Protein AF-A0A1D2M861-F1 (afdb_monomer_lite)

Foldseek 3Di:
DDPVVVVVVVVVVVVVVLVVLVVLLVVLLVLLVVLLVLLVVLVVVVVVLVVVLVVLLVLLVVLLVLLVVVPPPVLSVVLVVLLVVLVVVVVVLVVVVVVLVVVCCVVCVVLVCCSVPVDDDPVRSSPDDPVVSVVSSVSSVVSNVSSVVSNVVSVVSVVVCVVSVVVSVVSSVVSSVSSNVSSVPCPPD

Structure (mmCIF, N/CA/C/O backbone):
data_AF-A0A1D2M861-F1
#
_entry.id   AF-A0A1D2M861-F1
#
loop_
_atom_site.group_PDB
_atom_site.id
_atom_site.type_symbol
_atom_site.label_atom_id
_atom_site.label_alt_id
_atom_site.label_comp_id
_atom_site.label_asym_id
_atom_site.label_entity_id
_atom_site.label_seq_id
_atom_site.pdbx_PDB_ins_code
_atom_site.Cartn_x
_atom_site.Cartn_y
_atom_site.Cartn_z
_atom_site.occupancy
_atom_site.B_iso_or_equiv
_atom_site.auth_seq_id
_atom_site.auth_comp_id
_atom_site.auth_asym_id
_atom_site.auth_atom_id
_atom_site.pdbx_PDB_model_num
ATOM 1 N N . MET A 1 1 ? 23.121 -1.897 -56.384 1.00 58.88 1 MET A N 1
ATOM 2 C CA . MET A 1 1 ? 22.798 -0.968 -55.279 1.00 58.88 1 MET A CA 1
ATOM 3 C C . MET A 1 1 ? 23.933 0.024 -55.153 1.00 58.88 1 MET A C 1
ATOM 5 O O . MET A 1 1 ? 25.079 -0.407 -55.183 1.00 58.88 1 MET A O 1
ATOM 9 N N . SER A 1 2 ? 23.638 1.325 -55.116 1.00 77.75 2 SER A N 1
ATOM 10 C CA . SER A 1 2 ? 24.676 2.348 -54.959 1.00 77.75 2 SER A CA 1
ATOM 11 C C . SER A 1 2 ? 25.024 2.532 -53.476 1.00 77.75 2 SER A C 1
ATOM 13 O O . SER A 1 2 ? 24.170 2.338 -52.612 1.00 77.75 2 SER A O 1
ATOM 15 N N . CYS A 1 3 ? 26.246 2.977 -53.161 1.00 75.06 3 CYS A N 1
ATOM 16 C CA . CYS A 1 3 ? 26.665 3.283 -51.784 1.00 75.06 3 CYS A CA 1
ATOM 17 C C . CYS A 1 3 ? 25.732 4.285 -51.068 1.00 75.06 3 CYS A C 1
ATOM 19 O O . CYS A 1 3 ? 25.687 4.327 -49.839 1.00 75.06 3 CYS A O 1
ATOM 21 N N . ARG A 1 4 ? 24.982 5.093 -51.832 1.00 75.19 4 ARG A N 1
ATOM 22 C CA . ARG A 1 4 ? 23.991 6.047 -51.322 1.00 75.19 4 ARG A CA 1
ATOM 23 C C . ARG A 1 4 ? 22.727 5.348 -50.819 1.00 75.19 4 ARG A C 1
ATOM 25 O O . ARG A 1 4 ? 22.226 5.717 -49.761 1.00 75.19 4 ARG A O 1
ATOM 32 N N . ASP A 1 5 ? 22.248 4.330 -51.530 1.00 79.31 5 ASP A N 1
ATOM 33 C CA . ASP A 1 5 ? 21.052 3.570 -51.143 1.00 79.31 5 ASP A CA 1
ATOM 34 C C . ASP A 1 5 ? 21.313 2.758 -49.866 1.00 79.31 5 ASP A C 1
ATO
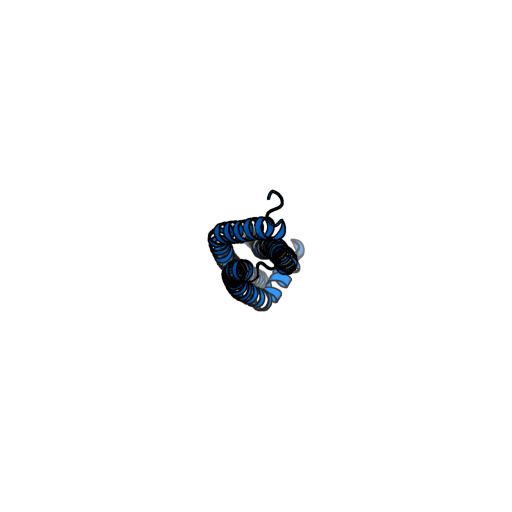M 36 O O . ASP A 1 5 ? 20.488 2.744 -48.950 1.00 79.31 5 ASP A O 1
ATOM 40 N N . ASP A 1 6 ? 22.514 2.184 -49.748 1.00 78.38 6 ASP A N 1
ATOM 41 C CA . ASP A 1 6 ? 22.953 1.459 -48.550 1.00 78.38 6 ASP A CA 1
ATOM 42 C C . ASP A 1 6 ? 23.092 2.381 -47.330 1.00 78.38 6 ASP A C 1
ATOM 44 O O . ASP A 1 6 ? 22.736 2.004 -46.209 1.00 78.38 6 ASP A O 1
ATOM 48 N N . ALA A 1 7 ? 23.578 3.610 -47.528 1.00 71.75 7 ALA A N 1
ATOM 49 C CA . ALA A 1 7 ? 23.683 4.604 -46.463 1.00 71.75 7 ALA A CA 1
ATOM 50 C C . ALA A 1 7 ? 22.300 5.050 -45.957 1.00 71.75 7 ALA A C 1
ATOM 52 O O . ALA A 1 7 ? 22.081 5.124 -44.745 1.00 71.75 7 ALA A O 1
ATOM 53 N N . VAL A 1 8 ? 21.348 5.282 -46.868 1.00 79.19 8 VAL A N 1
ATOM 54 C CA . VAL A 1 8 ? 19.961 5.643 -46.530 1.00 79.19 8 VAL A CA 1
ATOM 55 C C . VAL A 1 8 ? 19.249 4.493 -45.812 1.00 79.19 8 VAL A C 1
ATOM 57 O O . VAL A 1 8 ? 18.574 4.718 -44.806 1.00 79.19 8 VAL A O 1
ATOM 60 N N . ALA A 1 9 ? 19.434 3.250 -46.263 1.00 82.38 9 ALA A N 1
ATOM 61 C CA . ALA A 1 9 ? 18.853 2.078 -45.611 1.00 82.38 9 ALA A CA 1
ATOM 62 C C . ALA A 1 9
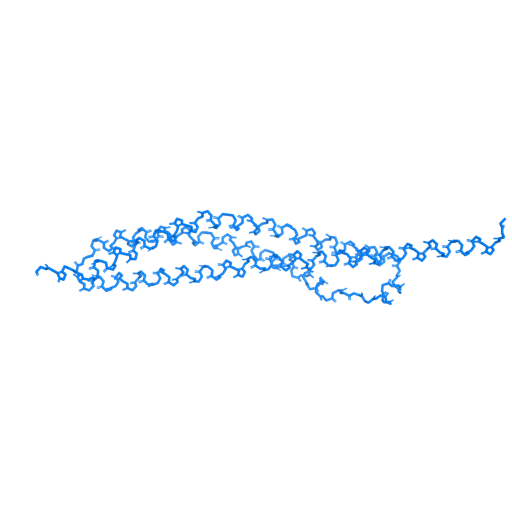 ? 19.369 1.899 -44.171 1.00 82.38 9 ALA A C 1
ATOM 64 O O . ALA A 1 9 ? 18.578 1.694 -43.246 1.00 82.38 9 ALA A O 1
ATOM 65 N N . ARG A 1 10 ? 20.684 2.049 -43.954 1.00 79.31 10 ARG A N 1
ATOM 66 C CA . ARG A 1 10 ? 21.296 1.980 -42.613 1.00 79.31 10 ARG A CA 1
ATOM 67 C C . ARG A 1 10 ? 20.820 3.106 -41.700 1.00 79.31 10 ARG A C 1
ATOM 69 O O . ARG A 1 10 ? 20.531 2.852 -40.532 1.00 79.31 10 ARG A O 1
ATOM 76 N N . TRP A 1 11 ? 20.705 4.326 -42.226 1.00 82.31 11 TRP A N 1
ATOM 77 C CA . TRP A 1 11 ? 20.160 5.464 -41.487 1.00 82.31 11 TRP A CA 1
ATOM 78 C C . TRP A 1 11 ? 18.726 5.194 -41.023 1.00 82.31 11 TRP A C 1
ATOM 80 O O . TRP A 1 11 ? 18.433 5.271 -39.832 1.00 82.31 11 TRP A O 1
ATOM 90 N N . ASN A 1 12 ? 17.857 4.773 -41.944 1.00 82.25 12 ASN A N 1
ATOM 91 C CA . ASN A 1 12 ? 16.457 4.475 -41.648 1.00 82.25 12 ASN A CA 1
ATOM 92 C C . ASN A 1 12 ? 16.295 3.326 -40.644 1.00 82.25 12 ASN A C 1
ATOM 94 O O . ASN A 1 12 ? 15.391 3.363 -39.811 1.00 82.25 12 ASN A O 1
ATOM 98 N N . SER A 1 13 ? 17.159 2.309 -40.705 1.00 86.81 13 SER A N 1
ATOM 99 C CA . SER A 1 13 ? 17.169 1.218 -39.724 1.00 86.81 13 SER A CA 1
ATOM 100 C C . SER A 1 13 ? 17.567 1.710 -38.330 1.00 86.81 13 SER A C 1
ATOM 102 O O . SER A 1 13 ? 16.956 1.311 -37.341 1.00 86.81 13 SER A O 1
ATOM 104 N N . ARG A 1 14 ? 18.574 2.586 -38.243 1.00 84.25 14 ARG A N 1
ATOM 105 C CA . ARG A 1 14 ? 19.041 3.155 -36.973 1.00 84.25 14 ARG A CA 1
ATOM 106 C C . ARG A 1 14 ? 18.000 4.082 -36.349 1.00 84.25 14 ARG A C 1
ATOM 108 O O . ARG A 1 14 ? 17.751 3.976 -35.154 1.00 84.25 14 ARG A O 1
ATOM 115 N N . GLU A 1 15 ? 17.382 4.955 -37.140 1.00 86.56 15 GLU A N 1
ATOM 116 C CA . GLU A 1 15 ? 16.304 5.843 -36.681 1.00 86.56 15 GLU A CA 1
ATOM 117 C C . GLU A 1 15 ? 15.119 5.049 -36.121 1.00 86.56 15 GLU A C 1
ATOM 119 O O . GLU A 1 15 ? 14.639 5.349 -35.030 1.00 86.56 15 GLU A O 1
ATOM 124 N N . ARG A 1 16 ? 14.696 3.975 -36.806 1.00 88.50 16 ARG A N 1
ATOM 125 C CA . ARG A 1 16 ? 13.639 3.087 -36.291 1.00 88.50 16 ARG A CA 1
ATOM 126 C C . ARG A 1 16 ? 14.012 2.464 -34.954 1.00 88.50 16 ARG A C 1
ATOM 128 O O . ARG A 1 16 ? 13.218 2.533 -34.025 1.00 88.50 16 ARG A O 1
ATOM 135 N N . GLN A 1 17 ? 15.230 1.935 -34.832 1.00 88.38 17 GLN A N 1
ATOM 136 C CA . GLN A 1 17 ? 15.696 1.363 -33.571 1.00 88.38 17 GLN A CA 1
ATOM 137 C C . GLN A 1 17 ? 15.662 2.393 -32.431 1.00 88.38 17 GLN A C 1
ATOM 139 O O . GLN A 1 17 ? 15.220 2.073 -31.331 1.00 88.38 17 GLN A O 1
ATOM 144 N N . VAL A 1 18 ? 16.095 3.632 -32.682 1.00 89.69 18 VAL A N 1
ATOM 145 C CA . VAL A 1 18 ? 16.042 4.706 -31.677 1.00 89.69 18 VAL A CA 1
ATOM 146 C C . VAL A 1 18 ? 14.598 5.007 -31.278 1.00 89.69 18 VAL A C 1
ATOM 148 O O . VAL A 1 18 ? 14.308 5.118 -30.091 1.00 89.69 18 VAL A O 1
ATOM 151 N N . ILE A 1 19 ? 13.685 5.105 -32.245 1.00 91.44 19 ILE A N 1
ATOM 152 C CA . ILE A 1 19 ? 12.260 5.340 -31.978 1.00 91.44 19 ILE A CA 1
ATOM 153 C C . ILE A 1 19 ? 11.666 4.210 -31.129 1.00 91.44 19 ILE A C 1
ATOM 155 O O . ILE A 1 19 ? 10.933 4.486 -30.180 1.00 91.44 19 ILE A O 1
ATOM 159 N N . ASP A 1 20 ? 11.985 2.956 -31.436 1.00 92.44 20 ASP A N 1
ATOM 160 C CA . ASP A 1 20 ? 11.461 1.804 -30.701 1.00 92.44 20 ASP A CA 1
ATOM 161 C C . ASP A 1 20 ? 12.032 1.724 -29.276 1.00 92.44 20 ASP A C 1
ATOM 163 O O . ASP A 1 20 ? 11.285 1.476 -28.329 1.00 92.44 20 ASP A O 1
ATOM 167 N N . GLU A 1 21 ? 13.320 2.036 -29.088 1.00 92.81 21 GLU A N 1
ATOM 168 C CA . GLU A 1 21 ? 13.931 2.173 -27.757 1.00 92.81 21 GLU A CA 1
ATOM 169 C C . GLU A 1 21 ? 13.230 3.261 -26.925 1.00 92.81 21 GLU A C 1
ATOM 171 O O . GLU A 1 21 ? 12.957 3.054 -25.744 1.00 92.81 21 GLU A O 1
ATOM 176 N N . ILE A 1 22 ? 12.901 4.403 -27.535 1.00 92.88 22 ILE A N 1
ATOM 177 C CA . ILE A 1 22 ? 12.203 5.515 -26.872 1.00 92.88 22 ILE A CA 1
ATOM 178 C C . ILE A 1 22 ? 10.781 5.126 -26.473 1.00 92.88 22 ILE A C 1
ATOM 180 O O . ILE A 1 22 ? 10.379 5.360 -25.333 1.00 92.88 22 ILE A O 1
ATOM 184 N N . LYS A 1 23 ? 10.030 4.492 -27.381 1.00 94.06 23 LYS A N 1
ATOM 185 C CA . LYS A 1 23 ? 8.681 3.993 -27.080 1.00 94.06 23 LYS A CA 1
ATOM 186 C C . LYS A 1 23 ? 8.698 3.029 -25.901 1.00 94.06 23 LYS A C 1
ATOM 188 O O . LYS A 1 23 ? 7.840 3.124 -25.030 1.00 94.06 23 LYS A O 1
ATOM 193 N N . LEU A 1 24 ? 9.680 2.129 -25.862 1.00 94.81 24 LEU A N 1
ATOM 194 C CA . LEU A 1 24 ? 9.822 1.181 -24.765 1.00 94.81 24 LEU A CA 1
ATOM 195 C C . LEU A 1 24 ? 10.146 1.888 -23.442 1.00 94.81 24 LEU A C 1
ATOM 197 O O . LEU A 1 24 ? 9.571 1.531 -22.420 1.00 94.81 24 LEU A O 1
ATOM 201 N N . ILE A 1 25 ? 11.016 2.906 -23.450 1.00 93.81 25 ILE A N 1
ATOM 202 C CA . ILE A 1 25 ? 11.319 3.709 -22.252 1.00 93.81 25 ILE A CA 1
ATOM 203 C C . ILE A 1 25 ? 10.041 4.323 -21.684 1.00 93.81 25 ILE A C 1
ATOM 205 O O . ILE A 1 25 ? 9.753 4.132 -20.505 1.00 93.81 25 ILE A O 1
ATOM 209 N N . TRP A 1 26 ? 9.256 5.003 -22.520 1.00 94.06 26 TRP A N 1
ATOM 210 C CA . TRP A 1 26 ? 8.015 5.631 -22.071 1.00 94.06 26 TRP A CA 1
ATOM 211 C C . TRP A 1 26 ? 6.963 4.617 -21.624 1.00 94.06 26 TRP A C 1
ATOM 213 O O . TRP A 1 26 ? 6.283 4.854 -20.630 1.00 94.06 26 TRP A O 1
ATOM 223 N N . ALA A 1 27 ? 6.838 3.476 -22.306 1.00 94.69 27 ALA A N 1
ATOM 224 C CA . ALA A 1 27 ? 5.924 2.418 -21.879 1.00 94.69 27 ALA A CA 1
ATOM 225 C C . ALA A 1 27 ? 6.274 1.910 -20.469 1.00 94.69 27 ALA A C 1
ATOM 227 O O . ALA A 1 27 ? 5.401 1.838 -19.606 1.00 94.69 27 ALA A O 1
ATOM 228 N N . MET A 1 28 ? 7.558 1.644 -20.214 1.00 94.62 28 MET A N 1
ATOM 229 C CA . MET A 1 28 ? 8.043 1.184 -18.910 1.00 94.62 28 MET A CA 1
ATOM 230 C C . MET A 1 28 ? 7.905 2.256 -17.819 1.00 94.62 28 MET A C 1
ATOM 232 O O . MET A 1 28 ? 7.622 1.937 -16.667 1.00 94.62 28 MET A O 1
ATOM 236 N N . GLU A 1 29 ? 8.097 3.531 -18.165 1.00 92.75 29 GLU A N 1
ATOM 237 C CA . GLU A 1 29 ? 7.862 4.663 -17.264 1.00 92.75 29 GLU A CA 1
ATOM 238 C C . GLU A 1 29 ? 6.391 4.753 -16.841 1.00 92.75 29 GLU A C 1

ABOUT THIS EXERCISE:
Using the entries above, write out exactly the lines from the one with "ATOM 5 O O ." through the one with "ATOM 50 C C", ends included. Leave out any pictures.

SOLUTION FOR THIS EXERCISE:
ATOM 5 O O . MET A 1 1 ? 25.079 -0.407 -55.183 1.00 58.88 1 MET A O 1
ATOM 9 N N . SER A 1 2 ? 23.638 1.325 -55.116 1.00 77.75 2 SER A N 1
ATOM 10 C CA . SER A 1 2 ? 24.676 2.348 -54.959 1.00 77.75 2 SER A CA 1
ATOM 11 C C . SER A 1 2 ? 25.024 2.532 -53.476 1.00 77.75 2 SER A C 1
ATOM 13 O O . SER A 1 2 ? 24.170 2.338 -52.612 1.00 77.75 2 SER A O 1
ATOM 15 N N . CYS A 1 3 ? 26.246 2.977 -53.161 1.00 75.06 3 CYS A N 1
ATOM 16 C CA . CYS A 1 3 ? 26.665 3.283 -51.784 1.00 75.06 3 CYS A CA 1
ATOM 17 C C . CYS A 1 3 ? 25.732 4.285 -51.068 1.00 75.06 3 CYS A C 1
ATOM 19 O O . CYS A 1 3 ? 25.687 4.327 -49.839 1.00 75.06 3 CYS A O 1
ATOM 21 N N . ARG A 1 4 ? 24.982 5.093 -51.832 1.00 75.19 4 ARG A N 1
ATOM 22 C CA . ARG A 1 4 ? 23.991 6.047 -51.322 1.00 75.19 4 ARG A CA 1
ATOM 23 C C . ARG A 1 4 ? 22.727 5.348 -50.819 1.00 75.19 4 ARG A C 1
ATOM 25 O O . ARG A 1 4 ? 22.226 5.717 -49.761 1.00 75.19 4 ARG A O 1
ATOM 32 N N . ASP A 1 5 ? 22.248 4.330 -51.530 1.00 79.31 5 ASP A N 1
ATOM 33 C CA . ASP A 1 5 ? 21.052 3.570 -51.143 1.00 79.31 5 ASP A CA 1
ATOM 34 C C . ASP A 1 5 ? 21.313 2.758 -49.866 1.00 79.31 5 ASP A C 1
ATO
M 36 O O . ASP A 1 5 ? 20.488 2.744 -48.950 1.00 79.31 5 ASP A O 1
ATOM 40 N N . ASP A 1 6 ? 22.514 2.184 -49.748 1.00 78.38 6 ASP A N 1
ATOM 41 C CA . ASP A 1 6 ? 22.953 1.459 -48.550 1.00 78.38 6 ASP A CA 1
ATOM 42 C C . ASP A 1 6 ? 23.092 2.381 -47.330 1.00 78.38 6 ASP A C 1
ATOM 44 O O . ASP A 1 6 ? 22.736 2.004 -46.209 1.00 78.38 6 ASP A O 1
ATOM 48 N N . ALA A 1 7 ? 23.578 3.610 -47.528 1.00 71.75 7 ALA A N 1
ATOM 49 C CA . ALA A 1 7 ? 23.683 4.604 -46.463 1.00 71.75 7 ALA A CA 1
ATOM 50 C C . ALA A 1 7 ? 22.300 5.050 -45.957 1.00 71.75 7 ALA A C 1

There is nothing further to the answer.